• EXERCISE DIRECTIONS: From the entries below, copy exactly the lines from the one that contains "ATOM 398 C C" through the one that contains "ATOM 405 C C", both included, and only those.

• RECORDS FOR THE TASK:

++++

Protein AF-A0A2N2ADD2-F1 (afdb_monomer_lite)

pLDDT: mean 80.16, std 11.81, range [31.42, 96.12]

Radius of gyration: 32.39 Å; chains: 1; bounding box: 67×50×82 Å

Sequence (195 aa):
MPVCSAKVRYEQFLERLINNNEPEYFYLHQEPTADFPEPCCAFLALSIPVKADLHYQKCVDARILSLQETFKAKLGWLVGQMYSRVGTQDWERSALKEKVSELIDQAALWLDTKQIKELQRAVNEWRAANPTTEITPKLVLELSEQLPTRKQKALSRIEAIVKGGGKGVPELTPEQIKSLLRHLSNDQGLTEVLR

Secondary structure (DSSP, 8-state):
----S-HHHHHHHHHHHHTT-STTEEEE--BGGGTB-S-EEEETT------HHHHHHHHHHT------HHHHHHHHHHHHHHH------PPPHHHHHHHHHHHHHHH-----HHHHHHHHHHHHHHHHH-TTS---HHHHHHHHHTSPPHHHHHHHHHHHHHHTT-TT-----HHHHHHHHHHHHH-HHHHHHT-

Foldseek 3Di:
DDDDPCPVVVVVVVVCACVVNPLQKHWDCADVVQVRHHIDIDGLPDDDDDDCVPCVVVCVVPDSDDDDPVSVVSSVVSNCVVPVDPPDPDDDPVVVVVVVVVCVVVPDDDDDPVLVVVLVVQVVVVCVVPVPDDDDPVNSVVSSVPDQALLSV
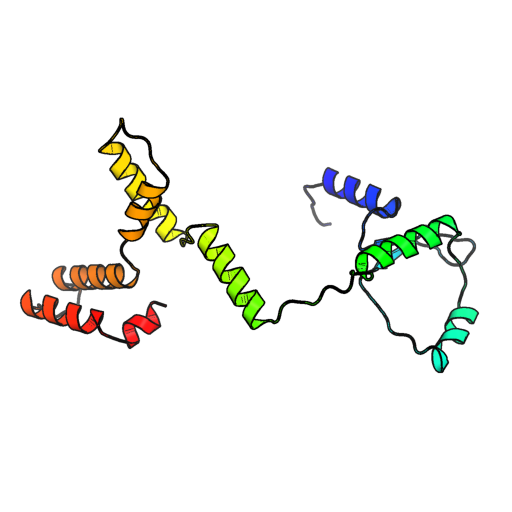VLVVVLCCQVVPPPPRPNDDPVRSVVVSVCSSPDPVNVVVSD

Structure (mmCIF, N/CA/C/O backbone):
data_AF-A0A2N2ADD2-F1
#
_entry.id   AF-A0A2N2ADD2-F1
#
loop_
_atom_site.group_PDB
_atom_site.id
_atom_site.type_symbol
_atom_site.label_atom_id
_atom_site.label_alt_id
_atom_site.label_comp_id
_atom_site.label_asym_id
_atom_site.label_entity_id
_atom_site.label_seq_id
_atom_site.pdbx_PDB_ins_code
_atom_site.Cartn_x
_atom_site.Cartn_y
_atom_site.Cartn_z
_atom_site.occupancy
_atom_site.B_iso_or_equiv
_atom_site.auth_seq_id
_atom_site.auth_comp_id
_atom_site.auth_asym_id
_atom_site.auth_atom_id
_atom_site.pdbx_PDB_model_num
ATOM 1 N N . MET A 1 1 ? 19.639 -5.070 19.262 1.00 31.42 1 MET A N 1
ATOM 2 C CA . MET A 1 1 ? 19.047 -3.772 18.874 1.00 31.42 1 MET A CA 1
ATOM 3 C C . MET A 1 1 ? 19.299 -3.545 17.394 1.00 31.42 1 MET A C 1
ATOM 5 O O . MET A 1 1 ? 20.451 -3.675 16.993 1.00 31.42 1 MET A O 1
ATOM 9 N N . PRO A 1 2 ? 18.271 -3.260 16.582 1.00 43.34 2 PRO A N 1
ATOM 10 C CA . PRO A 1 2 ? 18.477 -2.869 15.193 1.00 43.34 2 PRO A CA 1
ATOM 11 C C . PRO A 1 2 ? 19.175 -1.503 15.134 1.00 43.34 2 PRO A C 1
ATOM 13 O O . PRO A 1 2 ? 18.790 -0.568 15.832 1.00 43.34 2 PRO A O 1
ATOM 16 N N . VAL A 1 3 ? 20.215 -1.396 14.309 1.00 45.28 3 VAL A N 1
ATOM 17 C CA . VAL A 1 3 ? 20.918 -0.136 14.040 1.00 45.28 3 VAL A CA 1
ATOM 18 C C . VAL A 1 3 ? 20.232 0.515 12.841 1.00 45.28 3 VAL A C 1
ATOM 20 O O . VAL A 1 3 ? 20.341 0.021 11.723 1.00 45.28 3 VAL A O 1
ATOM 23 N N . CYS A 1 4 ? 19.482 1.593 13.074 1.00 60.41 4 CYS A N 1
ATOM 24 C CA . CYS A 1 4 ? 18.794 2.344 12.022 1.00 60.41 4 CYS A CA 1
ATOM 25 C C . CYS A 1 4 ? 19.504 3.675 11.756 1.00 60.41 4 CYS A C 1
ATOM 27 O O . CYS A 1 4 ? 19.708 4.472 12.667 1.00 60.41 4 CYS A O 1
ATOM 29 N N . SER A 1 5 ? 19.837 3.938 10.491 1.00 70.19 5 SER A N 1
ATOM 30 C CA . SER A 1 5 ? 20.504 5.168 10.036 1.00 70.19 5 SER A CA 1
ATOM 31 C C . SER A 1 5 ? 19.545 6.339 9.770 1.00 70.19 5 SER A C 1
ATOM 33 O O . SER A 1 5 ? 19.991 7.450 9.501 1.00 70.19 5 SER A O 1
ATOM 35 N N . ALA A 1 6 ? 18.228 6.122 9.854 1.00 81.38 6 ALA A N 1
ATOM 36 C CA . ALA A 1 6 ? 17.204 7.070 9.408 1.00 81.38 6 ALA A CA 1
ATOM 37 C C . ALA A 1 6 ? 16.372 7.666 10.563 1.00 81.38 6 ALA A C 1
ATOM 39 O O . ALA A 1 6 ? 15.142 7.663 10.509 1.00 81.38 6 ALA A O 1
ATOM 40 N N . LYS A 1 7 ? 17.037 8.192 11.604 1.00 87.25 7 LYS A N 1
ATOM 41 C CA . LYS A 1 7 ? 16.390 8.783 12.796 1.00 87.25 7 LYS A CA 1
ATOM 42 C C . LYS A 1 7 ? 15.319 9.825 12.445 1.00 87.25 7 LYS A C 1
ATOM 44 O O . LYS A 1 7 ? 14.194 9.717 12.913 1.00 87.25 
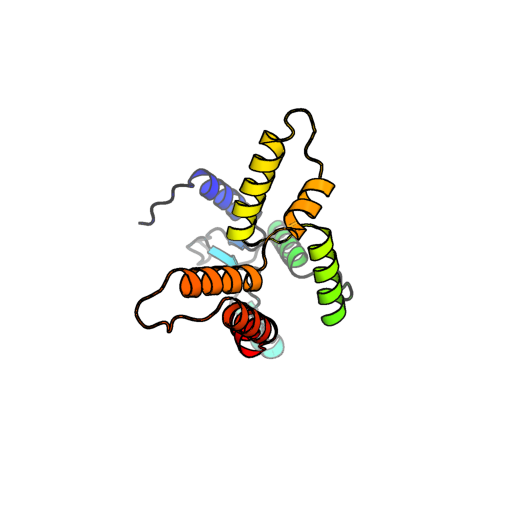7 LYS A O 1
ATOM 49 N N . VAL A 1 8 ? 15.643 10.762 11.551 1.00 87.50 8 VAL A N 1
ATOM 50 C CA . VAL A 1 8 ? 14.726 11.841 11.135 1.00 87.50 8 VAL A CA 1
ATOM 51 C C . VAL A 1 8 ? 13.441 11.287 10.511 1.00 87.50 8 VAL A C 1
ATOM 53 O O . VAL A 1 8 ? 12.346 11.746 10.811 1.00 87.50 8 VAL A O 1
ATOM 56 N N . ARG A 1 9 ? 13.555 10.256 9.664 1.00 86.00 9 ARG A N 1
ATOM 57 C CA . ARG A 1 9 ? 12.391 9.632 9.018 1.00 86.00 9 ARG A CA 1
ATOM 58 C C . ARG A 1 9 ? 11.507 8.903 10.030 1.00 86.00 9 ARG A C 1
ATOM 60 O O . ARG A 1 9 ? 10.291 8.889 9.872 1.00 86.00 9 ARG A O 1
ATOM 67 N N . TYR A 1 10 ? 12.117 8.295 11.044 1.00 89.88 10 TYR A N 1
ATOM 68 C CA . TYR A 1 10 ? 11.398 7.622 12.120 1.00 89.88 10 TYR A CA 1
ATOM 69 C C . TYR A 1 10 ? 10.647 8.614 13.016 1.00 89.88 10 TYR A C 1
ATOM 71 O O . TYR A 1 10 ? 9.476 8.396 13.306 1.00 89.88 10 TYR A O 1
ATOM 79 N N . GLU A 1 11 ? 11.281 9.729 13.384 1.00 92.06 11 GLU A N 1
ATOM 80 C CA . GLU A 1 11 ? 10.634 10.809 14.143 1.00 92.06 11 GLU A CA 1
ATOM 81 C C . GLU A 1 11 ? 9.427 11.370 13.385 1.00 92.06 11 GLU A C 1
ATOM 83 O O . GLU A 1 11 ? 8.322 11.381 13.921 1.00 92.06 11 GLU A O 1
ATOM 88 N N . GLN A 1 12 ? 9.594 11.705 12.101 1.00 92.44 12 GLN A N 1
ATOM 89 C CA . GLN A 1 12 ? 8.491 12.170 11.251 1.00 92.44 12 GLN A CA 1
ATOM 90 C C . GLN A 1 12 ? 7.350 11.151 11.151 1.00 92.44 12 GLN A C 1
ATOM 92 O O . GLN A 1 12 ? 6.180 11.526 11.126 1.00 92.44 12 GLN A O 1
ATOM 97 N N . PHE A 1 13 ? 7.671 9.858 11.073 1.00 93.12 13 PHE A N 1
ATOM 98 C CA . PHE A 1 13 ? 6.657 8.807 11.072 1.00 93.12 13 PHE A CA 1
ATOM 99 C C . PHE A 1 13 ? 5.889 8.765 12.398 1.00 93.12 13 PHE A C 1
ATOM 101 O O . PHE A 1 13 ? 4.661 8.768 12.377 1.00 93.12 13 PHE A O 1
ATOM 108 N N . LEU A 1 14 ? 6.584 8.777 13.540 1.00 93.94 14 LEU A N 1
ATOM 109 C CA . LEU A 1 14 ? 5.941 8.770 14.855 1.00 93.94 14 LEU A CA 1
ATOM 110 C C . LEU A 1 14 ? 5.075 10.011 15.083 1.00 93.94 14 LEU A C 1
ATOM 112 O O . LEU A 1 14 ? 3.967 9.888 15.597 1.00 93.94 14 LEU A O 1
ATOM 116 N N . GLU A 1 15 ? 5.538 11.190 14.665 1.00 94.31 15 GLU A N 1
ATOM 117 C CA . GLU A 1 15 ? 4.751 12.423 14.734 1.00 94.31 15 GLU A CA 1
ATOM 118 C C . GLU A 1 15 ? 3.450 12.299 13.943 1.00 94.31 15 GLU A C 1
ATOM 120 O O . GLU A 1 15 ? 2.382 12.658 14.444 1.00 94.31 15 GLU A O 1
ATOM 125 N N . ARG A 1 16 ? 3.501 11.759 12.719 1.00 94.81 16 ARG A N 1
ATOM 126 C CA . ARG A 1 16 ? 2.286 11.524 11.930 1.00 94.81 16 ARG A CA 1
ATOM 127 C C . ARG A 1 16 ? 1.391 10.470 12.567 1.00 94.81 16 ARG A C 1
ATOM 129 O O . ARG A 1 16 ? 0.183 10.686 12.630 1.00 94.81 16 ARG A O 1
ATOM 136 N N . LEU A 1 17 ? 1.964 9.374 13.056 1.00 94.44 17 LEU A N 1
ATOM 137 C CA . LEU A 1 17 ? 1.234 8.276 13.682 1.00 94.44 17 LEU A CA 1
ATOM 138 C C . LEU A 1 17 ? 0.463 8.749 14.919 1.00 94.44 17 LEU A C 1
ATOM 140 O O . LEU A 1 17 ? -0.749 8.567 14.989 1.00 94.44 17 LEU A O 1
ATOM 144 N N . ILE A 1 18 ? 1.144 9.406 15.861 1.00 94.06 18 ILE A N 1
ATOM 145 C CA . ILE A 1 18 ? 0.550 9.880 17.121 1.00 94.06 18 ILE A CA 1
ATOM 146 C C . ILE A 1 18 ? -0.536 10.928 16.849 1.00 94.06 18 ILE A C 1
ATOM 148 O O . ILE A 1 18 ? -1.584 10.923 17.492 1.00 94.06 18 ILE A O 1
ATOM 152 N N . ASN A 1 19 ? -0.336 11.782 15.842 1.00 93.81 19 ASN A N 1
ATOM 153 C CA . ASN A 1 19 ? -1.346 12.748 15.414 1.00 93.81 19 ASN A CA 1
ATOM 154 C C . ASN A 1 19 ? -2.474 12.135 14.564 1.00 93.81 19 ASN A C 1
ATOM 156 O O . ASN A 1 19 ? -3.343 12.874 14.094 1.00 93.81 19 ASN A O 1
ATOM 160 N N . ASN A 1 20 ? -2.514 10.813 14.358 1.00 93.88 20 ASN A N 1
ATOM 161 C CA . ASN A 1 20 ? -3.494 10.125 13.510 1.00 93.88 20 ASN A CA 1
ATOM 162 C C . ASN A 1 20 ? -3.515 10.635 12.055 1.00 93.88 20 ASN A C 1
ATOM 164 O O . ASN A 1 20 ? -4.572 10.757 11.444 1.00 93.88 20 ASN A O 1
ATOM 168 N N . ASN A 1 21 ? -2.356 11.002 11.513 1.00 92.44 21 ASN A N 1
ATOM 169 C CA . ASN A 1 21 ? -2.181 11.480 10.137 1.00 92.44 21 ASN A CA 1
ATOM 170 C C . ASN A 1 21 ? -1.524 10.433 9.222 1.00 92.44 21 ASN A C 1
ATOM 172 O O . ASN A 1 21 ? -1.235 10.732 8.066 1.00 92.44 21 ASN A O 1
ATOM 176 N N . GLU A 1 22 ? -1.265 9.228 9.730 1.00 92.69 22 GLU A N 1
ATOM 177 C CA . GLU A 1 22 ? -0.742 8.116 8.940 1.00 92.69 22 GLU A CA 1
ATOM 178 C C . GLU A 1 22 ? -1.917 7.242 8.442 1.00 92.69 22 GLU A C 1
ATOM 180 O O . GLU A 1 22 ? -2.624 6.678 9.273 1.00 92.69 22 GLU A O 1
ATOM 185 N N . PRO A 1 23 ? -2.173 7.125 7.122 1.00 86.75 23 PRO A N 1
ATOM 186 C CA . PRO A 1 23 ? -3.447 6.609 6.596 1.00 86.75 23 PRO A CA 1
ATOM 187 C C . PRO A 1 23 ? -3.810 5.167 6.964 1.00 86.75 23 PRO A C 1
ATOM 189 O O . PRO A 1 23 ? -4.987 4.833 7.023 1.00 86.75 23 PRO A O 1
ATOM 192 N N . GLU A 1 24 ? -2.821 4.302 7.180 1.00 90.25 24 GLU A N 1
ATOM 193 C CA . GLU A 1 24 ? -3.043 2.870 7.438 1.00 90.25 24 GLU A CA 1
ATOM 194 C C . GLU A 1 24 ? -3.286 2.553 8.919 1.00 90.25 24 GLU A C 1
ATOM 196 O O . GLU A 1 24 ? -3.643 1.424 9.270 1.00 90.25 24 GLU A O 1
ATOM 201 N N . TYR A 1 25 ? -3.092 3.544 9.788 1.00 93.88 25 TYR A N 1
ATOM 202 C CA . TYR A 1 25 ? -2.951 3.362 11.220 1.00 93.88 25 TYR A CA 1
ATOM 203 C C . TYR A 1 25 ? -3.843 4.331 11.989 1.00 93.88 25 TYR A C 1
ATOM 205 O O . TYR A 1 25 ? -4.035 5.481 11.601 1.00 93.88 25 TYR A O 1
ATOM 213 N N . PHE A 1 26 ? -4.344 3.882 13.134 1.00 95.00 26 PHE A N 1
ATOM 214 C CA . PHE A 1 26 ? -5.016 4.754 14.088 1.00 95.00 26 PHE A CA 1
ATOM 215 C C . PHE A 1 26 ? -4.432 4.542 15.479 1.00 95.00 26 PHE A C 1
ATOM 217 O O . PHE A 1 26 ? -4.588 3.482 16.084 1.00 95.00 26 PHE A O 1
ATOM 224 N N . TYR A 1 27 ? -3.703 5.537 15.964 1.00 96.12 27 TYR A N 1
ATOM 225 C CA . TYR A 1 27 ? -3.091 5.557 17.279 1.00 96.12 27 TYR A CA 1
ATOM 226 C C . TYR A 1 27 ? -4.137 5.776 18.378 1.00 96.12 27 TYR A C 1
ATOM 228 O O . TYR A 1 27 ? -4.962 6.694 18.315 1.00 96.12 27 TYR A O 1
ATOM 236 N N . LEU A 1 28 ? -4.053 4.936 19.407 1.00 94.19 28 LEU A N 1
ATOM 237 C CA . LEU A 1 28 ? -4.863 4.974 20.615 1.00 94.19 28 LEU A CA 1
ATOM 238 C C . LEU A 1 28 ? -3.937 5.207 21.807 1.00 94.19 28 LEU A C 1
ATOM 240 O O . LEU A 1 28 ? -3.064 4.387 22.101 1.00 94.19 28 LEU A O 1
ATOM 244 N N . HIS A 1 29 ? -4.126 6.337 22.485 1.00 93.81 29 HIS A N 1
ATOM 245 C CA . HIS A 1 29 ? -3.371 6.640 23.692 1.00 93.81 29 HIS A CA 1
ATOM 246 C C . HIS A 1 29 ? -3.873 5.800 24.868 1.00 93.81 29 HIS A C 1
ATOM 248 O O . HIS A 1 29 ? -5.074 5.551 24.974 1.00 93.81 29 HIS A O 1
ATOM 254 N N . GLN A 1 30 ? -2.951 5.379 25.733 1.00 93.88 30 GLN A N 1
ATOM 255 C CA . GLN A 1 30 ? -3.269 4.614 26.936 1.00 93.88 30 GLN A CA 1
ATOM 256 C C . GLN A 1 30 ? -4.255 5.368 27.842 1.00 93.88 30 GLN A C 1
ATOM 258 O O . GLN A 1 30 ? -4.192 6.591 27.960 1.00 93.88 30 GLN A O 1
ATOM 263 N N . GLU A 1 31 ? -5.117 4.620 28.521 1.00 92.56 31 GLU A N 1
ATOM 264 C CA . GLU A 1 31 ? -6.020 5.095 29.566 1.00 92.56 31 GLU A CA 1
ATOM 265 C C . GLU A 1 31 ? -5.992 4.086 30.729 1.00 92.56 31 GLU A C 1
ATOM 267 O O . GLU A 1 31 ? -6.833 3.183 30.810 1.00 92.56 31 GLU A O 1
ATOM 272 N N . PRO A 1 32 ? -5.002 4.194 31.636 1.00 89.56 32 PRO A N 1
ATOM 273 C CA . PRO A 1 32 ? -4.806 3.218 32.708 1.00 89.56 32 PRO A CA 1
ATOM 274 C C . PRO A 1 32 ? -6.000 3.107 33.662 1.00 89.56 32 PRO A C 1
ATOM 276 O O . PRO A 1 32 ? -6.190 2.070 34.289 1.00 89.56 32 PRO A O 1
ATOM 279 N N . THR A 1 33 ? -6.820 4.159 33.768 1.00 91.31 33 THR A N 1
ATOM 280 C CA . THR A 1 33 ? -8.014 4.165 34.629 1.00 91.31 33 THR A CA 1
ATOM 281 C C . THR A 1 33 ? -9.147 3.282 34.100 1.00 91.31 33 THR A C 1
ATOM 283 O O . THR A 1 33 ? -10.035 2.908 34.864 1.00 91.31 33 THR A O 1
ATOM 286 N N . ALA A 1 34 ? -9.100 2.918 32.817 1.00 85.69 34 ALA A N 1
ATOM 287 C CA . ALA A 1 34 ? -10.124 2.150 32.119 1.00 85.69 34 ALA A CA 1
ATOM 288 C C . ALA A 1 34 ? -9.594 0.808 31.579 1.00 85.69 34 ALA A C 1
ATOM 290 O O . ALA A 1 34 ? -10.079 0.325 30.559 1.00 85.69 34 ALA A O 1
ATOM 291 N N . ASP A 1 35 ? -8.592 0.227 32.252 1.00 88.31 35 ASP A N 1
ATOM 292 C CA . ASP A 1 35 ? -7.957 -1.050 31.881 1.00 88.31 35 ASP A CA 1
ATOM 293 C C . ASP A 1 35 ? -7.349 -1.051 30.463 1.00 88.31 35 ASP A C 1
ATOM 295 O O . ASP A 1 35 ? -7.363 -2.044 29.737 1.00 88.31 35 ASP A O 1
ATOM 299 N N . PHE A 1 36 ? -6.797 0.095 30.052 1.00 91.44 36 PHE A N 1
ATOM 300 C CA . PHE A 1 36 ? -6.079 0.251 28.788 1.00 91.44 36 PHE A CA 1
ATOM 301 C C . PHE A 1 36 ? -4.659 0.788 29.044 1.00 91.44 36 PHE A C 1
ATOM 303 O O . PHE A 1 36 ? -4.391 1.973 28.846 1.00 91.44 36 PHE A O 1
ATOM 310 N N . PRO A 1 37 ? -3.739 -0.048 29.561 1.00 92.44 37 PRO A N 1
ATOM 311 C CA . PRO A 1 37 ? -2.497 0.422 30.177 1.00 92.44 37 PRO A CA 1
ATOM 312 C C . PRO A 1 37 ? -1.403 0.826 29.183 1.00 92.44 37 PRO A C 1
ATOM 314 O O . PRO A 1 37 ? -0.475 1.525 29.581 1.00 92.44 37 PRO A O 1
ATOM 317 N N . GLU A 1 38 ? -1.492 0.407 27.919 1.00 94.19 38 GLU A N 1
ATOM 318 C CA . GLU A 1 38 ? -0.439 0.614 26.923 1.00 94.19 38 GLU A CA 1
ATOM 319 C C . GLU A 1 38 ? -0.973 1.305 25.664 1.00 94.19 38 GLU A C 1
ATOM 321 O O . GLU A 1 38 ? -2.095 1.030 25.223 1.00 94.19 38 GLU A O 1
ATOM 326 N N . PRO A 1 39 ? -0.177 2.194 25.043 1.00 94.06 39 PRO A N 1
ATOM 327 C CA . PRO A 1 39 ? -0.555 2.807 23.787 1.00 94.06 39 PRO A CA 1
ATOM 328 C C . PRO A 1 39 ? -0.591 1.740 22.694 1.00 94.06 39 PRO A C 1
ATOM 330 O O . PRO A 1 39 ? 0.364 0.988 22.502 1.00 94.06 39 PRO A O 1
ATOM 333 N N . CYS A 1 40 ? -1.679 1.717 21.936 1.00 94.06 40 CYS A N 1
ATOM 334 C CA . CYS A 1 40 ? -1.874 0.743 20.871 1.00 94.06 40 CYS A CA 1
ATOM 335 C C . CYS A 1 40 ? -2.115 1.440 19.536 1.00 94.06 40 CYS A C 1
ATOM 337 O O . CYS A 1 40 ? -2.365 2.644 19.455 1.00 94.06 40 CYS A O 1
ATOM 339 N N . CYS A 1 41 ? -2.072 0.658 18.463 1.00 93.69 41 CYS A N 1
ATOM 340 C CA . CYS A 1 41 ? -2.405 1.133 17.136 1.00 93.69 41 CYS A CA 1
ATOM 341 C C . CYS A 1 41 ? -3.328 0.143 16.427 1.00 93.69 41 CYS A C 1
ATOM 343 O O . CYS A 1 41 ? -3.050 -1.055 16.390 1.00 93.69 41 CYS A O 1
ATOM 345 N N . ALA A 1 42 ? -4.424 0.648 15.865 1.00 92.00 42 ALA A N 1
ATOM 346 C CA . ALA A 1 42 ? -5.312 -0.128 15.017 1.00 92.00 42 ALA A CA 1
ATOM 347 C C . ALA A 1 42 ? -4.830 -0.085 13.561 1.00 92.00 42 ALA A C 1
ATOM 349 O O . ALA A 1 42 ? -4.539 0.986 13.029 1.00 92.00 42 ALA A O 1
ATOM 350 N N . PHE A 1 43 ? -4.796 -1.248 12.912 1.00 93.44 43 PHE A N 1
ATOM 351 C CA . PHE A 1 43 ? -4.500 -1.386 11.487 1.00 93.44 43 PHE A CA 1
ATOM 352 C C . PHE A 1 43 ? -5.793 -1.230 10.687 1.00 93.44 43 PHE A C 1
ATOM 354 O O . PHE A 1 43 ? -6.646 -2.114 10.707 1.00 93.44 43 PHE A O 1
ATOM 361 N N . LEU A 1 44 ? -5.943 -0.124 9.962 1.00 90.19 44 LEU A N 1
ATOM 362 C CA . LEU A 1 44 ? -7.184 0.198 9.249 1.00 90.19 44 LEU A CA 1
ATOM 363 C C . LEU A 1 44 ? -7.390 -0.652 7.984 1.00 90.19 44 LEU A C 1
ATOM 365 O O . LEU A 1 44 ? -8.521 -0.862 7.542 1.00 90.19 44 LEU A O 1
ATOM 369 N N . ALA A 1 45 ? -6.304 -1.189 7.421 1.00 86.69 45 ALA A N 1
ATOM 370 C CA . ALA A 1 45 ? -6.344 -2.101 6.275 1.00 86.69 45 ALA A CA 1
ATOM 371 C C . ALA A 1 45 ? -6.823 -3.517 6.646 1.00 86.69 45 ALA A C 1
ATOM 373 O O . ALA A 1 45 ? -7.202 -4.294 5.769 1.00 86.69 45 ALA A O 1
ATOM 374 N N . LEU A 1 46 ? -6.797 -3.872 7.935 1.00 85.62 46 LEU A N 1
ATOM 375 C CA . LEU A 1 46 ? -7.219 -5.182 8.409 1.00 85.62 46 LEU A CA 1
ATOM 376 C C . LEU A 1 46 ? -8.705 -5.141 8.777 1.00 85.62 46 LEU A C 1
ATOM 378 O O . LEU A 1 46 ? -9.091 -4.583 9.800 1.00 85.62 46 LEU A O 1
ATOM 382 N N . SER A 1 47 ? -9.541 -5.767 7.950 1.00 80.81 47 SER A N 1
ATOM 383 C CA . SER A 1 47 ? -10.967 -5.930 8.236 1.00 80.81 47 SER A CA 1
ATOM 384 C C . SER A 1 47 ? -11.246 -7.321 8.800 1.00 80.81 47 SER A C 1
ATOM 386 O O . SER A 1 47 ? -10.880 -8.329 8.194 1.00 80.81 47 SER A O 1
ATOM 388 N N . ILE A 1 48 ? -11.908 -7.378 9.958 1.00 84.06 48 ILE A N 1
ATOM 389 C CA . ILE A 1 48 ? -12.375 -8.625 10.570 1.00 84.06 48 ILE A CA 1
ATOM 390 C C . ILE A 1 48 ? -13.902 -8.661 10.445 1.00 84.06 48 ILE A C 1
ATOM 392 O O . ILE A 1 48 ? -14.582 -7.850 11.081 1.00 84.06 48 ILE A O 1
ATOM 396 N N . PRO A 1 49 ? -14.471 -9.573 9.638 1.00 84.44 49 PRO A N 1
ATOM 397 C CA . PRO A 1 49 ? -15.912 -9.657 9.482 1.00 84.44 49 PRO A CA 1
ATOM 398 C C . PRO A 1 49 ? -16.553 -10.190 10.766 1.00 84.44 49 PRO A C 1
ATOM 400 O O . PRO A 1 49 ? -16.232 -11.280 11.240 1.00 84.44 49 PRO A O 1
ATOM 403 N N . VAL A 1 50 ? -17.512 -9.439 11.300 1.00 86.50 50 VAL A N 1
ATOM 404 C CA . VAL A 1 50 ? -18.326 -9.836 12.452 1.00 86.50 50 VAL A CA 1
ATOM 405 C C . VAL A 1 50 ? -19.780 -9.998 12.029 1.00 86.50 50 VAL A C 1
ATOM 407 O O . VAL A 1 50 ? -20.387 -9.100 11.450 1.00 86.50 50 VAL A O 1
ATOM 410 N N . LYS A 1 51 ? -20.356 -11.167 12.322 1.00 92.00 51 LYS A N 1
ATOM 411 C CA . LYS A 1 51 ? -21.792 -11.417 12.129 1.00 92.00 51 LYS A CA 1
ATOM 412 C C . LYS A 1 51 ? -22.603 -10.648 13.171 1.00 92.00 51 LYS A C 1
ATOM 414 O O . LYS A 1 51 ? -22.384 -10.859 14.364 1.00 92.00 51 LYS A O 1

++++

• SOLUTION TO THIS TASK:
ATOM 398 C C . PRO A 1 49 ? -16.553 -10.190 10.766 1.00 84.44 49 PRO A C 1
ATOM 400 O O . PRO A 1 49 ? -16.232 -11.280 11.240 1.00 84.44 49 PRO A O 1
ATOM 403 N N . VAL A 1 50 ? -17.512 -9.439 11.300 1.00 86.50 50 VAL A N 1
ATOM 404 C CA . VAL A 1 50 ? -18.326 -9.836 12.452 1.00 86.50 50 VAL A CA 1
ATOM 405 C C . VAL A 1 50 ? -19.780 -9.998 12.029 1.00 86.50 50 VAL A C 1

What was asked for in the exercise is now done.